[Items from a dataset]
╭──
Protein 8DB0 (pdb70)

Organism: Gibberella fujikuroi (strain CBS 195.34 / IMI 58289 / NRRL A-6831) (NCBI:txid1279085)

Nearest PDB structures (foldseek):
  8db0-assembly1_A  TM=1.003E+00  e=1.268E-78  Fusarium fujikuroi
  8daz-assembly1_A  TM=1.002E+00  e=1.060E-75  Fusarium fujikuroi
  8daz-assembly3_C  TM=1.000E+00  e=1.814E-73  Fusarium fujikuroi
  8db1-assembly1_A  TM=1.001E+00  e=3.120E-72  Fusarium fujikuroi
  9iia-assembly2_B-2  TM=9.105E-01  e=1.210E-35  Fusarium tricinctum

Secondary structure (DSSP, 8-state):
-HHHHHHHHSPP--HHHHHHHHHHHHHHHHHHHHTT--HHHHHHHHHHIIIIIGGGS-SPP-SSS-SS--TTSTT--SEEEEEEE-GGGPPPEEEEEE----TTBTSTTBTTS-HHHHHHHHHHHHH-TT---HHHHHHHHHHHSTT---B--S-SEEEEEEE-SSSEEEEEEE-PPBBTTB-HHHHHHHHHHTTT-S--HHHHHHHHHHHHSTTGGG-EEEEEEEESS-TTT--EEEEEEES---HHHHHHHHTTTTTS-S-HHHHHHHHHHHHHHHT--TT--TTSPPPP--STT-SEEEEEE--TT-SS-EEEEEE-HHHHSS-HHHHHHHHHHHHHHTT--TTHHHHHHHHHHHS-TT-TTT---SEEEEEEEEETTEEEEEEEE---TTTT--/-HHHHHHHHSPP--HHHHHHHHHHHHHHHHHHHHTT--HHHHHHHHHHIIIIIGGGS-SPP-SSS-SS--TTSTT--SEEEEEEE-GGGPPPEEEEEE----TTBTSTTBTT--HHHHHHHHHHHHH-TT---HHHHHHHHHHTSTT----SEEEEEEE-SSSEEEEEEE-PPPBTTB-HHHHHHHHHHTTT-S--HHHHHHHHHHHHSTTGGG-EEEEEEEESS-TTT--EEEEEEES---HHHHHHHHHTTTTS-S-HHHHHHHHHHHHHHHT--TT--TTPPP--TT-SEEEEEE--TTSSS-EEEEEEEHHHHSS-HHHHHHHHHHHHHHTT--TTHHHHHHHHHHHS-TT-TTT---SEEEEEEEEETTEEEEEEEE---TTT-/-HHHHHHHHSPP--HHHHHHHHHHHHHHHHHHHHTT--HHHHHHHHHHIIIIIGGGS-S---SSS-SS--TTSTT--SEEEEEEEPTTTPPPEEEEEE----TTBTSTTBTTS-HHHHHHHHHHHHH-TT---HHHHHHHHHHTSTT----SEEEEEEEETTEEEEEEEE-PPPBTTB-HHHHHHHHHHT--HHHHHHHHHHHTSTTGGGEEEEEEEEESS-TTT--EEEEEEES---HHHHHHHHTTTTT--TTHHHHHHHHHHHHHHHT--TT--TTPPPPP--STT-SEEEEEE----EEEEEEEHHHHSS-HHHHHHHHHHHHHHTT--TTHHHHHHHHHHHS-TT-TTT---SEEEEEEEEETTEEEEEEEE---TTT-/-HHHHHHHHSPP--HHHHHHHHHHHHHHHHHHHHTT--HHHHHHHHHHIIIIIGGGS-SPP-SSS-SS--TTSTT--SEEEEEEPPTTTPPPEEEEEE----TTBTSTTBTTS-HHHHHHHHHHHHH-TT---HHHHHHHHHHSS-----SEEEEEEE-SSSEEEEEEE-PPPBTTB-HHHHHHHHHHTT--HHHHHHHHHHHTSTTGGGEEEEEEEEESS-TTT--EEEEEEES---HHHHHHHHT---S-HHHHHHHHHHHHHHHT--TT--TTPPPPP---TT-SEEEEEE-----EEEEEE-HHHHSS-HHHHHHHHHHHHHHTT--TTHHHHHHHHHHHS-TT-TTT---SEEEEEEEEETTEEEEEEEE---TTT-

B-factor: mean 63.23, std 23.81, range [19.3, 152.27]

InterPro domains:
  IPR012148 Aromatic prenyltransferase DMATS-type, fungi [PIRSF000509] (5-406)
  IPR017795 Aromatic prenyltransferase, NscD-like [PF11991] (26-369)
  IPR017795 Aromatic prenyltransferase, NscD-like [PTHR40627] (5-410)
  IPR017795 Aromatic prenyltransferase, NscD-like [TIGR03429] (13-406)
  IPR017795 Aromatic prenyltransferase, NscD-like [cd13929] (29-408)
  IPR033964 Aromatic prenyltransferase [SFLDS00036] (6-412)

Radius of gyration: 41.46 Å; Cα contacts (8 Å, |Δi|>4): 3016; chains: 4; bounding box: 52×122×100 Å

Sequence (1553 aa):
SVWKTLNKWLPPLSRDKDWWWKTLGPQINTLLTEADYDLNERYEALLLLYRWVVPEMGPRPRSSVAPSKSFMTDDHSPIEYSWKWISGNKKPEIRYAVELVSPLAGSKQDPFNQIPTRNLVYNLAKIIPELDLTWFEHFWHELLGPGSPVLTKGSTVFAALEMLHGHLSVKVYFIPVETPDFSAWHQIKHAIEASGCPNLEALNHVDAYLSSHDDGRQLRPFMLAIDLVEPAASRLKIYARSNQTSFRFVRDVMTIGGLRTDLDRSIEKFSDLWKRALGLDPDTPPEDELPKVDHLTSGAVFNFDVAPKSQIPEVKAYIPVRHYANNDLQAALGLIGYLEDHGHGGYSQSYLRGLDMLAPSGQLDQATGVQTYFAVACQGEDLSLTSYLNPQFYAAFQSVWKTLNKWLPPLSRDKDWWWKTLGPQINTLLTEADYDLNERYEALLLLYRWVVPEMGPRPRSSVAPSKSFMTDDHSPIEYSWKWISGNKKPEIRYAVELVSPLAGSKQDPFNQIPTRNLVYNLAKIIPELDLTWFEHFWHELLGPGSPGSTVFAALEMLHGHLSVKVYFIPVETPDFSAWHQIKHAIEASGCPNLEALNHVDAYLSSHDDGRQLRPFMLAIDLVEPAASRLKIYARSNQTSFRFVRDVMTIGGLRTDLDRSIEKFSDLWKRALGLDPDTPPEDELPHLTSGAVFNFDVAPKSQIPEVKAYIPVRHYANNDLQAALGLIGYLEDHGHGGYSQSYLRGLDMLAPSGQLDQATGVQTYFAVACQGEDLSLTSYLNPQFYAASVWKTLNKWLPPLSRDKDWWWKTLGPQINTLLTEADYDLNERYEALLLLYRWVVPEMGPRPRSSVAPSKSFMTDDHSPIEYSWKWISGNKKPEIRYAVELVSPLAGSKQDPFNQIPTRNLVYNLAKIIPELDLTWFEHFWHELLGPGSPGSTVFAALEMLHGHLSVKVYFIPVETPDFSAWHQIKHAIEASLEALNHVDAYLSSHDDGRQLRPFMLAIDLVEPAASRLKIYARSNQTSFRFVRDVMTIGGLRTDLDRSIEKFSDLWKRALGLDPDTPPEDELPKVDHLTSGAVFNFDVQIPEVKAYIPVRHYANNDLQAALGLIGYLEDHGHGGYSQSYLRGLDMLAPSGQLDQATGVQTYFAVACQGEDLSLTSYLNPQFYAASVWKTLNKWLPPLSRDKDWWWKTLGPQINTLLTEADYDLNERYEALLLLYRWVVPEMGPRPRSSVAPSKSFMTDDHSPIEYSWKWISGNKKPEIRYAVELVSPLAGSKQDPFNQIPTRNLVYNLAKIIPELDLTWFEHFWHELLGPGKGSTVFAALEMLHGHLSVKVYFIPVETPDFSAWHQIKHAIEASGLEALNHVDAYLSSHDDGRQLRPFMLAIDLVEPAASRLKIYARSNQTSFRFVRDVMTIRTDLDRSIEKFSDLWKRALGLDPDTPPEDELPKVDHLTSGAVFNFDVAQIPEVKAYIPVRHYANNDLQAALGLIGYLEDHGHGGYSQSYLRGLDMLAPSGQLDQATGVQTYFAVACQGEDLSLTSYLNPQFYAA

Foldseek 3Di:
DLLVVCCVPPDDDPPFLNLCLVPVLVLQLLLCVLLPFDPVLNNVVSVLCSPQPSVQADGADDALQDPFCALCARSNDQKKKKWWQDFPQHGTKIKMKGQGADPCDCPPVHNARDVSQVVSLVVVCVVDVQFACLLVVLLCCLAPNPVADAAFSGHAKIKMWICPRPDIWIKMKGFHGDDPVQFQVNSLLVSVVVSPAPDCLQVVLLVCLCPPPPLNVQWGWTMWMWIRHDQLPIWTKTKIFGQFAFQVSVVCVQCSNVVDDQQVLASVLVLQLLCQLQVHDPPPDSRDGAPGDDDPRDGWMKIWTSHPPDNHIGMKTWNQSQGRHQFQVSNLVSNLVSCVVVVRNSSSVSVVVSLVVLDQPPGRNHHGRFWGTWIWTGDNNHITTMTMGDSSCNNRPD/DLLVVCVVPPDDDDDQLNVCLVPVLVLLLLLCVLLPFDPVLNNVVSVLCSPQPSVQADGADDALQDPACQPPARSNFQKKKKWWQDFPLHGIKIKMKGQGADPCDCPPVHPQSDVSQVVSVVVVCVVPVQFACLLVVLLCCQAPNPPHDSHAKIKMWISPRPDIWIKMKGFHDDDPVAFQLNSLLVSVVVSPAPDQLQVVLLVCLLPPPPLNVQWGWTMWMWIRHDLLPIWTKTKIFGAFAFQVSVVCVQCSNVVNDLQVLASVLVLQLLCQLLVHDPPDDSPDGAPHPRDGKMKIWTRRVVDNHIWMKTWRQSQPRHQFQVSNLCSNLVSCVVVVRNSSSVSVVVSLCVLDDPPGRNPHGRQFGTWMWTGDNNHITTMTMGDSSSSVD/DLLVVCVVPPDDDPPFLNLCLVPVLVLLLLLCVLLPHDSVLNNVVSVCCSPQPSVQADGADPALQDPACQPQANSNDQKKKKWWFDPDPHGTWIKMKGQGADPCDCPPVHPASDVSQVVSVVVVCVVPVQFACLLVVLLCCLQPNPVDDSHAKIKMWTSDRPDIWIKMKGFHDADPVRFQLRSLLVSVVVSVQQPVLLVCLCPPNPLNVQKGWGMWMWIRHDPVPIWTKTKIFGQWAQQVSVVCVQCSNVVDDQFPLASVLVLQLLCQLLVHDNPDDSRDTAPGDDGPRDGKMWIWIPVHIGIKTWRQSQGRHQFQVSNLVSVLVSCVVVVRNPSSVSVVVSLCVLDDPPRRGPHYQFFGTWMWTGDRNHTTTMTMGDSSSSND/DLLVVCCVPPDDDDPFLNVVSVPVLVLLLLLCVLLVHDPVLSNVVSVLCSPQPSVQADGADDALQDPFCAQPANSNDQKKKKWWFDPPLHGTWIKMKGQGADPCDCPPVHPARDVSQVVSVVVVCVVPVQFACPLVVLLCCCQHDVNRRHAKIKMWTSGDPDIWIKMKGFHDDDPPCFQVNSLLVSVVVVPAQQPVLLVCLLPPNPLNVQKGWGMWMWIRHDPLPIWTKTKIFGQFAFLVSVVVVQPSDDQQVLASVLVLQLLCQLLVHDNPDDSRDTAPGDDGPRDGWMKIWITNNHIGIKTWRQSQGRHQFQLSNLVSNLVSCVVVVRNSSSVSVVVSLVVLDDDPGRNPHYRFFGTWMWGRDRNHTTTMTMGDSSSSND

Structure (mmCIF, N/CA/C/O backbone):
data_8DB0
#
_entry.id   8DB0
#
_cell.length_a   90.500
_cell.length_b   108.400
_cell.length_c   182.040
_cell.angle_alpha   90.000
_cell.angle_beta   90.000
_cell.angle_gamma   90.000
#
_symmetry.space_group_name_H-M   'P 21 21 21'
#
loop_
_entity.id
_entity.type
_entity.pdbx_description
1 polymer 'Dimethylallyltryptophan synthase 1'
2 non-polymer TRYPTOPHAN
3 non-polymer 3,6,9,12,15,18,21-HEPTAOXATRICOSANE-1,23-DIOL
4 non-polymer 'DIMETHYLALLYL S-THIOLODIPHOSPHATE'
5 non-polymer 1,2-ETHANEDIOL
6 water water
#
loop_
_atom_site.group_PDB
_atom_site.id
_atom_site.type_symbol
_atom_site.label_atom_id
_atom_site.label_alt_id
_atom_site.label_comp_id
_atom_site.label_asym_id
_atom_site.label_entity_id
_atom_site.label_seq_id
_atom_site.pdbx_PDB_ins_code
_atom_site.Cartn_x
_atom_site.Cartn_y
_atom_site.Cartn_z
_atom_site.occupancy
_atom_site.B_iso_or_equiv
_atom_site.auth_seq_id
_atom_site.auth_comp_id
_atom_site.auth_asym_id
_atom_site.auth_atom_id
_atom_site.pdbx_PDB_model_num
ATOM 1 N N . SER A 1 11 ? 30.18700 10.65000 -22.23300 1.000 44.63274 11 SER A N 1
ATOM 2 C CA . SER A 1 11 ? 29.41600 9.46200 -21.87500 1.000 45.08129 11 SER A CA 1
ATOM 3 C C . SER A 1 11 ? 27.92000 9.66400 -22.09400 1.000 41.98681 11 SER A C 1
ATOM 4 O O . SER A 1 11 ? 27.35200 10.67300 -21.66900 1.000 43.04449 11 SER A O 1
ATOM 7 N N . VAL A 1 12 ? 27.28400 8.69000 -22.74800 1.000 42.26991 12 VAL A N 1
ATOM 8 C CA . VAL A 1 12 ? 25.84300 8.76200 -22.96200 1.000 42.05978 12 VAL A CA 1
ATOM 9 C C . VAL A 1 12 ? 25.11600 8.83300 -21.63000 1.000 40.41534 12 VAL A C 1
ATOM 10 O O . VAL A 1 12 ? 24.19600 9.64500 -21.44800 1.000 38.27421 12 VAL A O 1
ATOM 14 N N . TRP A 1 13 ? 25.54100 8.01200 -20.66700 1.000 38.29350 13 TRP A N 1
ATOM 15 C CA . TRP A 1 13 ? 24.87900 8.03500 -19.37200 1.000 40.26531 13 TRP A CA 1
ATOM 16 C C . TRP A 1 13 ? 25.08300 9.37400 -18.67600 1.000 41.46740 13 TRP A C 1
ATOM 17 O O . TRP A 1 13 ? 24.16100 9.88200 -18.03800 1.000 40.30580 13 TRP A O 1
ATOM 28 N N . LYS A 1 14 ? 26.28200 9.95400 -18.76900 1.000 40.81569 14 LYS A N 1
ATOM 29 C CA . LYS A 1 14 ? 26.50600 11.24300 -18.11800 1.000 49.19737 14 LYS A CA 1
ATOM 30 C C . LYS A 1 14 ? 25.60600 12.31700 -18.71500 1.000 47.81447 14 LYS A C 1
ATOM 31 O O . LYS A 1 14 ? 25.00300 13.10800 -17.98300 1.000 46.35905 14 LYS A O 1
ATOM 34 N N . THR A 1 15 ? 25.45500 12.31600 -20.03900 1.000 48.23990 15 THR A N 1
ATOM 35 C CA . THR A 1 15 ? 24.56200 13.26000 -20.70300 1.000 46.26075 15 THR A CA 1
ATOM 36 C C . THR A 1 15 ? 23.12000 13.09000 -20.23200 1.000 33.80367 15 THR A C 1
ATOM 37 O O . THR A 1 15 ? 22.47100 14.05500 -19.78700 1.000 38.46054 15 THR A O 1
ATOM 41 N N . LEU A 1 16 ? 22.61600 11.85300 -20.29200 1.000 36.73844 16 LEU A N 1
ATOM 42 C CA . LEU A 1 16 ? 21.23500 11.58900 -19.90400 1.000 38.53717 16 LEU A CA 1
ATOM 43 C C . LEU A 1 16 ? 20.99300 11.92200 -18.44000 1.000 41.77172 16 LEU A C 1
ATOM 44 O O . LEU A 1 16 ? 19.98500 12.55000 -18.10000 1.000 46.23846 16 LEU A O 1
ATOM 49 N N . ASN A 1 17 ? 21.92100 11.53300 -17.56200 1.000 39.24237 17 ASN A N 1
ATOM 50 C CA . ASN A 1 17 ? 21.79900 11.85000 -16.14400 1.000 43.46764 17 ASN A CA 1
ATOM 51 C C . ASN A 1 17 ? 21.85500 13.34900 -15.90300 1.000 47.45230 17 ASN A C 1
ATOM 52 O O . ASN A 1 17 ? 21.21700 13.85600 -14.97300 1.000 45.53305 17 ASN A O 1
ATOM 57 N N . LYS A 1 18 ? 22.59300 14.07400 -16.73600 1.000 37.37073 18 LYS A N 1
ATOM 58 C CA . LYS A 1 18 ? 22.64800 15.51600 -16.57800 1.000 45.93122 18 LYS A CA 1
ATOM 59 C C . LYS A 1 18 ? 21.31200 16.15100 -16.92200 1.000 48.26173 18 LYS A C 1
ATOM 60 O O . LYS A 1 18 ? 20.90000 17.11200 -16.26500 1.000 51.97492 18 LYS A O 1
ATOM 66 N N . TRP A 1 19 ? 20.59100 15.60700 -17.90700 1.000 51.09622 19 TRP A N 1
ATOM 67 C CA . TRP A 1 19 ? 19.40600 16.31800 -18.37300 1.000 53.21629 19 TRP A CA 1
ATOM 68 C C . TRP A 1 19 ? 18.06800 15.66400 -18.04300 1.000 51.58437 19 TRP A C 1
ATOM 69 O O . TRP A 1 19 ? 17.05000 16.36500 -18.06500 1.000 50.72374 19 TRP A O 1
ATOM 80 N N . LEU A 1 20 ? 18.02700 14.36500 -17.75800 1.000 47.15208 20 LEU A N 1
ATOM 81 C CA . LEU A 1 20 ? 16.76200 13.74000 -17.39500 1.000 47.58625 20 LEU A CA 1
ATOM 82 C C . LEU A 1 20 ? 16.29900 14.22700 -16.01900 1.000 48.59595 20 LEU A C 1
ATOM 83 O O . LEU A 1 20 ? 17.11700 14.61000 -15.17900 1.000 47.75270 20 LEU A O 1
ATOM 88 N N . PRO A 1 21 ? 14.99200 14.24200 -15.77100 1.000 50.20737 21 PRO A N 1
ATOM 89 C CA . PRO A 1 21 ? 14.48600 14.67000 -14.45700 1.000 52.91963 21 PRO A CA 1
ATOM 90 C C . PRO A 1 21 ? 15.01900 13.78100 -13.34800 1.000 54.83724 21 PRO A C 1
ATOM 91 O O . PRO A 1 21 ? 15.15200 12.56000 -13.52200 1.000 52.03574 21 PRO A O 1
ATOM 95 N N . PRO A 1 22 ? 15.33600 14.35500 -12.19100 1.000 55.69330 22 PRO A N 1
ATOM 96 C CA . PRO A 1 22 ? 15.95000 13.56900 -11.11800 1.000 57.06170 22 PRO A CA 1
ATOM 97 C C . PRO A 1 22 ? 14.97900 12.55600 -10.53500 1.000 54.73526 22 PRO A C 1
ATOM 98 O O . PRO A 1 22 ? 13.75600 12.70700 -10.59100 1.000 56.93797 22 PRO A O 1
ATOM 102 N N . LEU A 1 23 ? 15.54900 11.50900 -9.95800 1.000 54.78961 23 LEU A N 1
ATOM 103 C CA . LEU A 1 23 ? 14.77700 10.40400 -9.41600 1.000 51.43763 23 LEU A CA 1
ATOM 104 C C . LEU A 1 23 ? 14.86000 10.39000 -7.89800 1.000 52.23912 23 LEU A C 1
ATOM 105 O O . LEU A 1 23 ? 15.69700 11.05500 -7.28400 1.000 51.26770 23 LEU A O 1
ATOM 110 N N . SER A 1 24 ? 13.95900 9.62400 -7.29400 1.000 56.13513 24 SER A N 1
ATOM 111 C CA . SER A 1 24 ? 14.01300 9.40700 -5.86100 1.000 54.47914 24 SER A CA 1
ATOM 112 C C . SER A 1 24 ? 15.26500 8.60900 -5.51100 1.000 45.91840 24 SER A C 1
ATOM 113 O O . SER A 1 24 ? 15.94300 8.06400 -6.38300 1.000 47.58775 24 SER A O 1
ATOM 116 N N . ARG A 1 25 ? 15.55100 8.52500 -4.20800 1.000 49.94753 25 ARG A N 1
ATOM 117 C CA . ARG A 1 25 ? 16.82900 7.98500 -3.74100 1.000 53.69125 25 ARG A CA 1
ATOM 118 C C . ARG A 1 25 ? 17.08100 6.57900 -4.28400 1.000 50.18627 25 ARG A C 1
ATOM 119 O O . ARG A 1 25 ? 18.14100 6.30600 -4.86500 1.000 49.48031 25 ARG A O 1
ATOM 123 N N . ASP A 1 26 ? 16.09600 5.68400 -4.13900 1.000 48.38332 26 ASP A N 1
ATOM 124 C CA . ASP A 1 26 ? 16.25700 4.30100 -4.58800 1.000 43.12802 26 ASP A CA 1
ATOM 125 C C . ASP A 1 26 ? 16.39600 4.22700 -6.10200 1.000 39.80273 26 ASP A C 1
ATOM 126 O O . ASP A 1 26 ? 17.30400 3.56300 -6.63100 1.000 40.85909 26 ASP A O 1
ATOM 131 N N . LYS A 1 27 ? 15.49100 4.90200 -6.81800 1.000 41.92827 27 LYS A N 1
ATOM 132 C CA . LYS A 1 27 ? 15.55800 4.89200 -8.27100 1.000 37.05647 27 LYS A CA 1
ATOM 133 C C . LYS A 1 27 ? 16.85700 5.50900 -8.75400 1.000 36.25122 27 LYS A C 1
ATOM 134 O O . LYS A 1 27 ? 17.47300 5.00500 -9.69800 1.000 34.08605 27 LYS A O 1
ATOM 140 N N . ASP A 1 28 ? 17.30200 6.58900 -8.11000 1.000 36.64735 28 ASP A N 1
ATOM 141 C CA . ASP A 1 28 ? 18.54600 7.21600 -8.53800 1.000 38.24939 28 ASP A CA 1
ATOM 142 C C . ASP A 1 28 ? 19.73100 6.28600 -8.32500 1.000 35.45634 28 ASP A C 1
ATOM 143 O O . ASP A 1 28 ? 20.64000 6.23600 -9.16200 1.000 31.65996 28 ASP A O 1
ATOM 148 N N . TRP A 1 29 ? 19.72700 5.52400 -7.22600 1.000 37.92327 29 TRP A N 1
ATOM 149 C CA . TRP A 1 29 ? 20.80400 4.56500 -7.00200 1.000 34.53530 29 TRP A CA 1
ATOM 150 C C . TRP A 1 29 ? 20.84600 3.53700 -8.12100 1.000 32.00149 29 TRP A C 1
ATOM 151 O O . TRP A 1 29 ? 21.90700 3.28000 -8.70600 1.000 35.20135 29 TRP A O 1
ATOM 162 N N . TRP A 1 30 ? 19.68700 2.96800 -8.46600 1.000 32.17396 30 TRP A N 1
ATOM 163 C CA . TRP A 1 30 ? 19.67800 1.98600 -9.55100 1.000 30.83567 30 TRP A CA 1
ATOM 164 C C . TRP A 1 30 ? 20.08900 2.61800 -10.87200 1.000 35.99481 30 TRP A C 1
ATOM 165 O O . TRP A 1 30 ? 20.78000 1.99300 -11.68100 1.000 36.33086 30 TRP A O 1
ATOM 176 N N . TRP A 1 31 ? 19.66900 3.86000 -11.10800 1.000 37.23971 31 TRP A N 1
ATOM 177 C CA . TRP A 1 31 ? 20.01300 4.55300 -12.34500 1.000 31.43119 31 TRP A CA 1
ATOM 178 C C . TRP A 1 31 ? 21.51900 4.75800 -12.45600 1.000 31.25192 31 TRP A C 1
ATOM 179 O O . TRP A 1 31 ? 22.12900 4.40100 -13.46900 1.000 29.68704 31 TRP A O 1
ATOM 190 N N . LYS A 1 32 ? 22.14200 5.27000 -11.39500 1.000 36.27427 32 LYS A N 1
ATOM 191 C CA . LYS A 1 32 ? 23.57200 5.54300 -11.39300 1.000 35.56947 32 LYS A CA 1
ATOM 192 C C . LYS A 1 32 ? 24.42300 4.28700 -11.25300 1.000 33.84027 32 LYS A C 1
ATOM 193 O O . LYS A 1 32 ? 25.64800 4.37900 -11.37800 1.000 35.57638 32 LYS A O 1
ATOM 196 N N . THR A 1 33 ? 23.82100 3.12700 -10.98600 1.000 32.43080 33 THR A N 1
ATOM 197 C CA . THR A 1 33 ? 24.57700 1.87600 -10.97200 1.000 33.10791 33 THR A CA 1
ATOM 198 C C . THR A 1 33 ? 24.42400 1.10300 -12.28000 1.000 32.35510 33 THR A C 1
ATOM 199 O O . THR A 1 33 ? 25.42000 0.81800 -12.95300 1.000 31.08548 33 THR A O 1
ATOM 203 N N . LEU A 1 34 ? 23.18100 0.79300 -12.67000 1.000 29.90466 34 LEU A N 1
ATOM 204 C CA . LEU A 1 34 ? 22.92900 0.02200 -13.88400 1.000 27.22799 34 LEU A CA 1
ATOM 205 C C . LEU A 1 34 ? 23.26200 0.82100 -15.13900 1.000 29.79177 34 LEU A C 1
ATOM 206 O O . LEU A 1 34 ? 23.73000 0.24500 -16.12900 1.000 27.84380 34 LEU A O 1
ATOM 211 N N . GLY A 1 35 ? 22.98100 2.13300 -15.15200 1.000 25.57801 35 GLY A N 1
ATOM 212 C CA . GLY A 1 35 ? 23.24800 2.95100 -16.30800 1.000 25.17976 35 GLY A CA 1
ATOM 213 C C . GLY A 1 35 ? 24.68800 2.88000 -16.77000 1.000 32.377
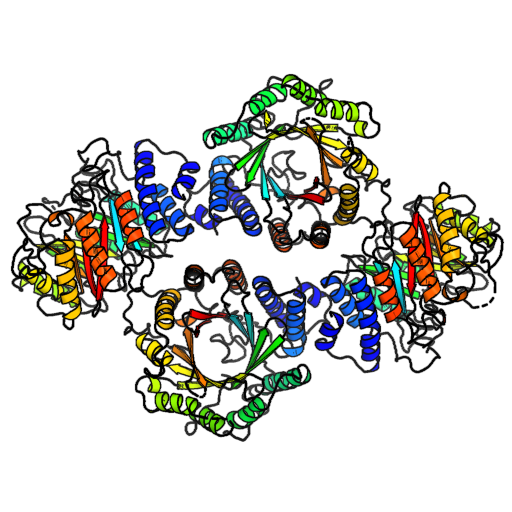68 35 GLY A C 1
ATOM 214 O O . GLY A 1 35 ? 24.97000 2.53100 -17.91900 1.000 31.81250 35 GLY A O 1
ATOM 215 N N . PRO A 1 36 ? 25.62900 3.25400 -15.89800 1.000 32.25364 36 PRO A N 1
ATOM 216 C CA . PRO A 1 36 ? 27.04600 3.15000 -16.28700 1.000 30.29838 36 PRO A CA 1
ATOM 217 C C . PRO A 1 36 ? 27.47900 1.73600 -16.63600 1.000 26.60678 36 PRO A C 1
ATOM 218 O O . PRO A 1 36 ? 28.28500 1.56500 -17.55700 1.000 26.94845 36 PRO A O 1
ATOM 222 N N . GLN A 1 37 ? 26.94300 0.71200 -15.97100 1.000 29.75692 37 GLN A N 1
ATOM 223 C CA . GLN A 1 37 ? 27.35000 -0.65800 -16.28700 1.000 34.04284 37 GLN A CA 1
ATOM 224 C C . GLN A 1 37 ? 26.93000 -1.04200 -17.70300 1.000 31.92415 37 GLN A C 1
╰──
REQUIREMENT:
Copy range, inclusive: the line holding "ATOM 52 O O" to the line holding "ATOM 60 O O". Reproduce exactly those lines of the records above and no others.

ANSWER TO THE EXERCISE:
ATOM 52 O O . ASN A 1 17 ? 21.21700 13.85600 -14.97300 1.000 45.53305 17 ASN A O 1
ATOM 57 N N . LYS A 1 18 ? 22.59300 14.07400 -16.73600 1.000 37.37073 18 LYS A N 1
ATOM 58 C CA . LYS A 1 18 ? 22.64800 15.51600 -16.57800 1.000 45.93122 18 LYS A CA 1
ATOM 59 C C . LYS A 1 18 ? 21.31200 16.15100 -16.92200 1.000 48.26173 18 LYS A C 1
ATOM 60 O O . LYS A 1 18 ? 20.90000 17.11200 -16.26500 1.000 51.97492 18 LYS A O 1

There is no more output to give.